• _What you are asked to do_: After finding the line containing "ATOM 80 C C" below, please output that line and each following one through the line containing "ATOM 103 N N", exactly as written.

• _Supplied entries_:

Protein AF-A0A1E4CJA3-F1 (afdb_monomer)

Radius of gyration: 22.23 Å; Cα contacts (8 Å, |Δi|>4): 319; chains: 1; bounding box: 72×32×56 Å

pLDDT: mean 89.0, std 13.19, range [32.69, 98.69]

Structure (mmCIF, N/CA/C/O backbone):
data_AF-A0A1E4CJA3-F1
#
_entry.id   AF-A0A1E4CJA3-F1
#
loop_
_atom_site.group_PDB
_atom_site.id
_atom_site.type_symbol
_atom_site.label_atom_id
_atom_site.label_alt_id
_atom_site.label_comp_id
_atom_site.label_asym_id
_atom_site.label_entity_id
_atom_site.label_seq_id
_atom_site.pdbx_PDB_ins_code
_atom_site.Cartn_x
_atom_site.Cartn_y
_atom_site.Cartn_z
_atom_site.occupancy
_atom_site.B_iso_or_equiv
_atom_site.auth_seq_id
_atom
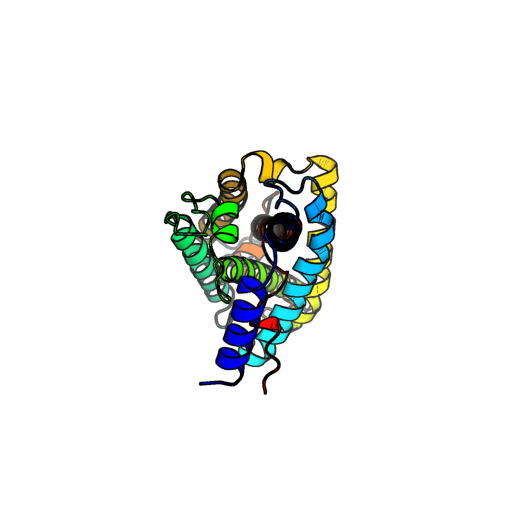_site.auth_comp_id
_atom_site.auth_asym_id
_atom_site.auth_atom_id
_atom_site.pdbx_PDB_model_num
ATOM 1 N N . MET A 1 1 ? -45.185 9.054 5.821 1.00 55.03 1 MET A N 1
ATOM 2 C CA . MET A 1 1 ? -44.608 8.042 6.723 1.00 55.03 1 MET A CA 1
ATOM 3 C C . MET A 1 1 ? -44.219 6.880 5.848 1.00 55.03 1 MET A C 1
ATOM 5 O O . MET A 1 1 ? -45.096 6.315 5.202 1.00 55.03 1 MET A O 1
ATOM 9 N N . THR A 1 2 ? -42.923 6.637 5.705 1.00 72.62 2 THR A N 1
ATOM 10 C CA . THR A 1 2 ? -42.428 5.488 4.938 1.00 72.62 2 THR A CA 1
ATOM 11 C C . THR A 1 2 ? -42.724 4.196 5.714 1.00 72.62 2 THR A C 1
ATOM 13 O O . THR A 1 2 ? -43.020 4.244 6.909 1.00 72.62 2 THR A O 1
ATOM 16 N N . SER A 1 3 ? -42.679 3.038 5.047 1.00 76.25 3 SER A N 1
ATOM 17 C CA . SER A 1 3 ? -42.818 1.724 5.710 1.00 76.25 3 SER A CA 1
ATOM 18 C C . SER A 1 3 ? -41.820 1.567 6.864 1.00 76.25 3 SER A C 1
ATOM 20 O O . SER A 1 3 ? -42.153 1.055 7.927 1.00 76.25 3 SER A O 1
ATOM 22 N N . GLU A 1 4 ? -40.621 2.109 6.668 1.00 67.38 4 GLU A N 1
ATOM 23 C CA . GLU A 1 4 ? -39.513 2.093 7.618 1.00 67.38 4 GLU A CA 1
ATOM 24 C C . GLU A 1 4 ? -39.798 2.952 8.865 1.00 67.38 4 GLU A C 1
ATOM 26 O O . GLU A 1 4 ? -39.528 2.531 9.988 1.00 67.38 4 GLU A O 1
ATOM 31 N N . ASP A 1 5 ? -40.444 4.116 8.704 1.00 74.62 5 ASP A N 1
ATOM 32 C CA . ASP A 1 5 ? -40.871 4.955 9.835 1.00 74.62 5 ASP A CA 1
ATOM 33 C C . ASP A 1 5 ? -41.929 4.255 10.705 1.00 74.62 5 ASP A C 1
ATOM 35 O O . ASP A 1 5 ? -41.958 4.424 11.927 1.00 74.62 5 ASP A O 1
ATOM 39 N N . ALA A 1 6 ? -42.817 3.476 10.078 1.00 80.69 6 ALA A N 1
ATOM 40 C CA . ALA A 1 6 ? -43.869 2.738 10.771 1.00 80.69 6 ALA A CA 1
ATOM 41 C C . ALA A 1 6 ? -43.304 1.542 11.554 1.00 80.69 6 ALA A C 1
ATOM 43 O O . ALA A 1 6 ? -43.674 1.344 12.713 1.00 80.69 6 ALA A O 1
ATOM 44 N N . GLU A 1 7 ? -42.364 0.801 10.965 1.00 76.25 7 GLU A N 1
ATOM 45 C CA . GLU A 1 7 ? -41.648 -0.289 11.638 1.00 76.25 7 GLU A CA 1
ATOM 46 C C . GLU A 1 7 ? -40.827 0.223 12.824 1.00 76.25 7 GLU A C 1
ATOM 48 O O . GLU A 1 7 ? -40.886 -0.337 13.922 1.00 76.25 7 GLU A O 1
ATOM 53 N N . ARG A 1 8 ? -40.121 1.346 12.646 1.00 74.94 8 ARG A N 1
ATOM 54 C CA . ARG A 1 8 ? -39.314 1.951 13.710 1.00 74.94 8 ARG A CA 1
ATOM 55 C C . ARG A 1 8 ? -40.172 2.423 14.881 1.00 74.94 8 ARG A C 1
ATOM 57 O O . ARG A 1 8 ? -39.793 2.245 16.036 1.00 74.94 8 ARG A O 1
ATOM 64 N N . LYS A 1 9 ? -41.346 2.988 14.594 1.00 83.50 9 LYS A N 1
ATOM 65 C CA . LYS A 1 9 ? -42.312 3.395 15.620 1.00 83.50 9 LYS A CA 1
ATOM 66 C C . LYS A 1 9 ? -42.876 2.192 16.384 1.00 83.50 9 LYS A C 1
ATOM 68 O O . LYS A 1 9 ? -42.910 2.234 17.610 1.00 83.50 9 LYS A O 1
ATOM 73 N N . ALA A 1 10 ? -43.250 1.119 15.686 1.00 86.94 10 ALA A N 1
ATOM 74 C CA . ALA A 1 10 ? -43.767 -0.100 16.312 1.00 86.94 10 ALA A CA 1
ATOM 75 C C . ALA A 1 10 ? -42.733 -0.763 17.243 1.00 86.94 10 ALA A C 1
ATOM 77 O O . ALA A 1 10 ? -43.074 -1.195 18.344 1.00 86.94 10 ALA A O 1
ATOM 78 N N . LEU A 1 11 ? -41.458 -0.776 16.842 1.00 78.38 11 LEU A N 1
ATOM 79 C CA . LEU A 1 11 ? -40.354 -1.263 17.676 1.00 78.38 11 LEU A CA 1
ATOM 80 C C . LEU A 1 11 ? -40.149 -0.415 18.936 1.00 78.38 11 LEU A C 1
ATOM 82 O O . LEU A 1 11 ? -39.948 -0.961 20.019 1.00 78.38 11 LEU A O 1
ATOM 86 N N . LEU A 1 12 ? -40.224 0.914 18.818 1.00 76.50 12 LEU A N 1
ATOM 87 C CA . LEU A 1 12 ? -40.101 1.818 19.965 1.00 76.50 12 LEU A CA 1
ATOM 88 C C . LEU A 1 12 ? -41.265 1.658 20.950 1.00 76.50 12 LEU A C 1
ATOM 90 O O . LEU A 1 12 ? -41.045 1.691 22.159 1.00 76.50 12 LEU A O 1
ATOM 94 N N . GLU A 1 13 ? -42.482 1.442 20.452 1.00 86.62 13 GLU A N 1
ATOM 95 C CA . GLU A 1 13 ? -43.658 1.165 21.285 1.00 86.62 13 GLU A CA 1
ATOM 96 C C . GLU A 1 13 ? -43.536 -0.188 22.007 1.00 86.62 13 GLU A C 1
ATOM 98 O O . GLU A 1 13 ? -43.836 -0.275 23.199 1.00 86.62 13 GLU A O 1
ATOM 103 N N . GLN A 1 14 ? -43.009 -1.223 21.342 1.00 81.00 14 GLN A N 1
ATOM 104 C CA . GLN A 1 14 ? -42.703 -2.510 21.982 1.00 81.00 14 GLN A CA 1
ATOM 105 C C . GLN A 1 14 ? -41.599 -2.400 23.042 1.00 81.00 14 GLN A C 1
ATOM 107 O O . GLN A 1 14 ? -41.712 -3.001 24.114 1.00 81.00 14 GLN A O 1
ATOM 112 N N . LEU A 1 15 ? -40.549 -1.612 22.786 1.00 76.56 15 LEU A N 1
ATOM 113 C CA . LEU A 1 15 ? -39.496 -1.361 23.773 1.00 76.56 15 LEU A CA 1
ATOM 114 C C . LEU A 1 15 ? -40.027 -0.587 24.984 1.00 76.56 15 LEU A C 1
ATOM 116 O O . LEU A 1 15 ? -39.706 -0.933 26.117 1.00 76.56 15 LEU A O 1
ATOM 120 N N . ALA A 1 16 ? -40.862 0.429 24.760 1.00 77.31 16 ALA A N 1
ATOM 121 C CA . ALA A 1 16 ? -41.465 1.221 25.831 1.00 77.31 16 ALA A CA 1
ATOM 122 C C . ALA A 1 16 ? -42.428 0.401 26.707 1.00 77.31 16 ALA A C 1
ATOM 124 O O . ALA A 1 16 ? -42.588 0.701 27.889 1.00 77.31 16 ALA A O 1
ATOM 125 N N . ALA A 1 17 ? -43.045 -0.641 26.142 1.00 85.50 17 ALA A N 1
ATOM 126 C CA . ALA A 1 17 ? -43.901 -1.583 26.860 1.00 85.50 17 ALA A CA 1
ATOM 127 C C . ALA A 1 17 ? -43.129 -2.724 27.555 1.00 85.50 17 ALA A C 1
ATOM 129 O O . ALA A 1 17 ? -43.729 -3.498 28.303 1.00 85.50 17 ALA A O 1
ATOM 130 N N . SER A 1 18 ? -41.822 -2.854 27.311 1.00 87.25 18 SER A N 1
ATOM 131 C CA . SER A 1 18 ? -41.003 -3.923 27.885 1.00 87.25 18 SER A CA 1
ATOM 132 C C . SER A 1 18 ? -40.604 -3.617 29.329 1.00 87.25 18 SER A C 1
ATOM 134 O O . SER A 1 18 ? -40.326 -2.476 29.696 1.00 87.25 18 SER A O 1
ATOM 136 N N . ASP A 1 19 ? -40.545 -4.650 30.169 1.00 89.44 19 ASP A N 1
ATOM 137 C CA . ASP A 1 19 ? -40.147 -4.488 31.564 1.00 89.44 19 ASP A CA 1
ATOM 138 C C . ASP A 1 19 ? -38.645 -4.169 31.710 1.00 89.44 19 ASP A C 1
ATOM 140 O O . ASP A 1 19 ? -37.814 -4.483 30.855 1.00 89.44 19 ASP A O 1
ATOM 144 N N . MET A 1 20 ? -38.280 -3.568 32.845 1.00 79.56 20 MET A N 1
ATOM 145 C CA . MET A 1 20 ? -36.912 -3.122 33.131 1.00 79.56 20 MET A CA 1
ATOM 146 C C . MET A 1 20 ? -35.878 -4.262 33.115 1.00 79.56 20 MET A C 1
ATOM 148 O O . MET A 1 20 ? -34.702 -4.027 32.845 1.00 79.56 20 MET A O 1
ATOM 152 N N . THR A 1 21 ? -36.283 -5.498 33.404 1.00 82.12 21 THR A N 1
ATOM 153 C CA . THR A 1 21 ? -35.396 -6.671 33.373 1.00 82.12 21 THR A CA 1
ATOM 154 C C . THR A 1 21 ? -35.121 -7.093 31.935 1.00 82.12 21 THR A C 1
ATOM 156 O O . THR A 1 21 ? -33.973 -7.366 31.584 1.00 82.12 21 THR A O 1
ATOM 159 N N . THR A 1 22 ? -36.150 -7.090 31.091 1.00 78.56 22 THR A N 1
ATOM 160 C CA . THR A 1 22 ? -36.047 -7.341 29.651 1.00 78.56 22 THR A CA 1
ATOM 161 C C . THR A 1 22 ? -35.210 -6.264 28.966 1.00 78.56 22 THR A C 1
ATOM 163 O O . THR A 1 22 ? -34.292 -6.601 28.222 1.00 78.56 22 THR A O 1
ATOM 166 N N . LEU A 1 23 ? -35.420 -4.986 29.299 1.00 79.12 23 LEU A N 1
ATOM 167 C CA . LEU A 1 23 ? -34.596 -3.881 28.799 1.00 79.12 23 LEU A CA 1
ATOM 168 C C . LEU A 1 23 ? -33.133 -4.001 29.240 1.00 79.12 23 LEU A C 1
ATOM 170 O O . LEU A 1 23 ? -32.241 -3.800 28.424 1.00 79.12 23 LEU A O 1
ATOM 174 N N . LYS A 1 24 ? -32.865 -4.396 30.492 1.00 74.75 24 LYS A N 1
ATOM 175 C CA . LYS A 1 24 ? -31.497 -4.661 30.971 1.00 74.75 24 LYS A CA 1
ATOM 176 C C . LYS A 1 24 ? -30.844 -5.854 30.277 1.00 74.75 24 LYS A C 1
ATOM 178 O O . LYS A 1 24 ? -29.646 -5.808 30.040 1.00 74.75 24 LYS A O 1
ATOM 183 N N . ARG A 1 25 ? -31.599 -6.905 29.940 1.00 73.44 25 ARG A N 1
ATOM 184 C CA . ARG A 1 25 ? -31.090 -8.049 29.161 1.00 73.44 25 ARG A CA 1
ATOM 185 C C . ARG A 1 25 ? -30.812 -7.677 27.711 1.00 73.44 25 ARG A C 1
ATOM 187 O O . ARG A 1 25 ? -29.796 -8.101 27.185 1.00 73.44 25 ARG A O 1
ATOM 194 N N . LEU A 1 26 ? -31.679 -6.883 27.083 1.00 72.50 26 LEU A N 1
ATOM 195 C CA . LEU A 1 26 ? -31.453 -6.365 25.732 1.00 72.50 26 LEU A CA 1
ATOM 196 C C . LEU A 1 26 ? -30.250 -5.419 25.701 1.00 72.50 26 LEU A C 1
ATOM 198 O O . LEU A 1 26 ? -29.414 -5.541 24.818 1.00 72.50 26 LEU A O 1
ATOM 202 N N . ALA A 1 27 ? -30.130 -4.530 26.690 1.00 69.00 27 ALA A N 1
ATOM 203 C CA . ALA A 1 27 ? -28.963 -3.673 26.857 1.00 69.00 27 ALA A CA 1
ATOM 204 C C . ALA A 1 27 ? -27.696 -4.501 27.092 1.00 69.00 27 ALA A C 1
ATOM 206 O O . ALA A 1 27 ? -26.711 -4.265 26.418 1.00 69.00 27 ALA A O 1
ATOM 207 N N . ALA A 1 28 ? -27.744 -5.526 27.949 1.00 60.78 28 ALA A N 1
ATOM 208 C CA . ALA A 1 28 ? -26.618 -6.432 28.163 1.00 60.78 28 ALA A CA 1
ATOM 209 C C . ALA A 1 28 ? -26.245 -7.222 26.899 1.00 60.78 28 ALA A C 1
ATOM 211 O O . ALA A 1 28 ? -25.068 -7.414 26.663 1.00 60.78 28 ALA A O 1
ATOM 212 N N . LEU A 1 29 ? -27.213 -7.634 26.070 1.00 61.66 29 LEU A N 1
ATOM 213 C CA . LEU A 1 29 ? -26.973 -8.289 24.774 1.00 61.66 29 LEU A CA 1
ATOM 214 C C . LEU A 1 29 ? -26.402 -7.333 23.713 1.00 61.66 29 LEU A C 1
ATOM 216 O O . LEU A 1 29 ? -25.696 -7.777 22.813 1.00 61.66 29 LEU A O 1
ATOM 220 N N . LEU A 1 30 ? -26.720 -6.039 23.800 1.00 61.50 30 LEU A N 1
ATOM 221 C CA . LEU A 1 30 ? -26.147 -4.990 22.951 1.00 61.50 30 LEU A CA 1
ATOM 222 C C . LEU A 1 30 ? -24.755 -4.552 23.446 1.00 61.50 30 LEU A C 1
ATOM 224 O O . LEU A 1 30 ? -23.891 -4.258 22.623 1.00 61.50 30 LEU A O 1
ATOM 228 N N . ASP A 1 31 ? -24.531 -4.557 24.763 1.00 52.78 31 ASP A N 1
ATOM 229 C CA . ASP A 1 31 ? -23.236 -4.336 25.422 1.00 52.78 31 ASP A CA 1
ATOM 230 C C . ASP A 1 31 ? -22.308 -5.564 25.310 1.00 52.78 31 ASP A C 1
ATOM 232 O O . ASP A 1 31 ? -21.092 -5.406 25.376 1.00 52.78 31 ASP A O 1
ATOM 236 N N . ASP A 1 32 ? -22.855 -6.766 25.072 1.00 43.31 32 ASP A N 1
ATOM 237 C CA . ASP A 1 32 ? -22.121 -8.005 24.745 1.00 43.31 32 ASP A CA 1
ATOM 238 C C . ASP A 1 32 ? -21.599 -8.023 23.299 1.00 43.31 32 ASP A C 1
ATOM 240 O O . ASP A 1 32 ? -21.084 -9.045 22.832 1.00 43.31 32 ASP A O 1
ATOM 244 N N . ALA A 1 33 ? -21.684 -6.900 22.571 1.00 47.50 33 ALA A N 1
ATOM 245 C CA . ALA A 1 33 ? -20.829 -6.701 21.411 1.00 47.50 33 ALA A CA 1
ATOM 246 C C . ALA A 1 33 ? -19.385 -6.939 21.885 1.00 47.50 33 ALA A C 1
ATOM 248 O O . ALA A 1 33 ? -18.907 -6.183 22.737 1.00 47.50 33 ALA A O 1
ATOM 249 N N . PRO A 1 34 ? -18.703 -8.002 21.412 1.00 48.94 34 PRO A N 1
ATOM 250 C CA . PRO A 1 34 ? -17.433 -8.416 21.982 1.00 48.94 34 PRO A CA 1
ATOM 251 C C . PRO A 1 34 ? -16.508 -7.209 21.993 1.00 48.94 34 PRO A C 1
ATOM 253 O O . PRO A 1 34 ? -16.322 -6.567 20.955 1.00 48.94 34 PRO A O 1
ATOM 256 N N . ALA A 1 35 ? -16.006 -6.860 23.182 1.00 55.38 35 ALA A N 1
ATOM 257 C CA . ALA A 1 35 ? -15.150 -5.701 23.365 1.00 55.38 35 ALA A CA 1
ATOM 258 C C . ALA A 1 35 ? -14.068 -5.727 22.283 1.00 55.38 35 ALA A C 1
ATOM 260 O O . ALA A 1 35 ? -13.266 -6.662 22.231 1.00 55.38 35 ALA A O 1
ATOM 261 N N . ARG A 1 36 ? -14.087 -4.737 21.381 1.00 65.75 36 ARG A N 1
ATOM 262 C CA . ARG A 1 36 ? -13.125 -4.667 20.278 1.00 65.75 36 ARG A CA 1
ATOM 263 C C . ARG A 1 36 ? -11.737 -4.543 20.895 1.00 65.75 36 ARG A C 1
ATOM 265 O O . ARG A 1 36 ? -11.475 -3.537 21.562 1.00 65.75 36 ARG A O 1
ATOM 272 N N . PRO A 1 37 ? -10.857 -5.543 20.743 1.00 74.38 37 PRO A N 1
ATOM 273 C CA . PRO A 1 37 ? -9.571 -5.488 21.405 1.00 74.38 37 PRO A CA 1
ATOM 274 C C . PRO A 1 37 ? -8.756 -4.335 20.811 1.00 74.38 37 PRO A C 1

• _Task solution_:
ATOM 80 C C . LEU A 1 11 ? -40.149 -0.415 18.936 1.00 78.38 11 LEU A C 1
ATOM 82 O O . LEU A 1 11 ? -39.948 -0.961 20.019 1.00 78.38 11 LEU A O 1
ATOM 86 N N . LEU A 1 12 ? -40.224 0.914 18.818 1.00 76.50 12 LEU A N 1
ATOM 87 C CA . LEU A 1 12 ? -40.101 1.818 19.965 1.00 76.50 12 LEU A CA 1
ATOM 88 C C . LEU A 1 12 ? -41.265 1.658 20.950 1.00 76.50 12 LEU A C 1
ATOM 90 O O . LEU A 1 12 ? -41.045 1.691 22.159 1.00 76.50 12 LEU A O 1
ATOM 94 N N . GLU A 1 13 ? -42.482 1.442 20.452 1.00 86.62 13 GLU A N 1
ATOM 95 C CA . GLU A 1 13 ? -43.658 1.165 21.285 1.00 86.62 13 GLU A CA 1
ATOM 96 C C . GLU A 1 13 ? -43.536 -0.188 22.007 1.00 86.62 13 GLU A C 1
ATOM 98 O O . GLU A 1 13 ? -43.836 -0.275 23.199 1.00 86.62 13 GLU A O 1
ATOM 103 N N . GLN A 1 14 ? -43.009 -1.223 21.342 1.00 81.00 14 GLN A N 1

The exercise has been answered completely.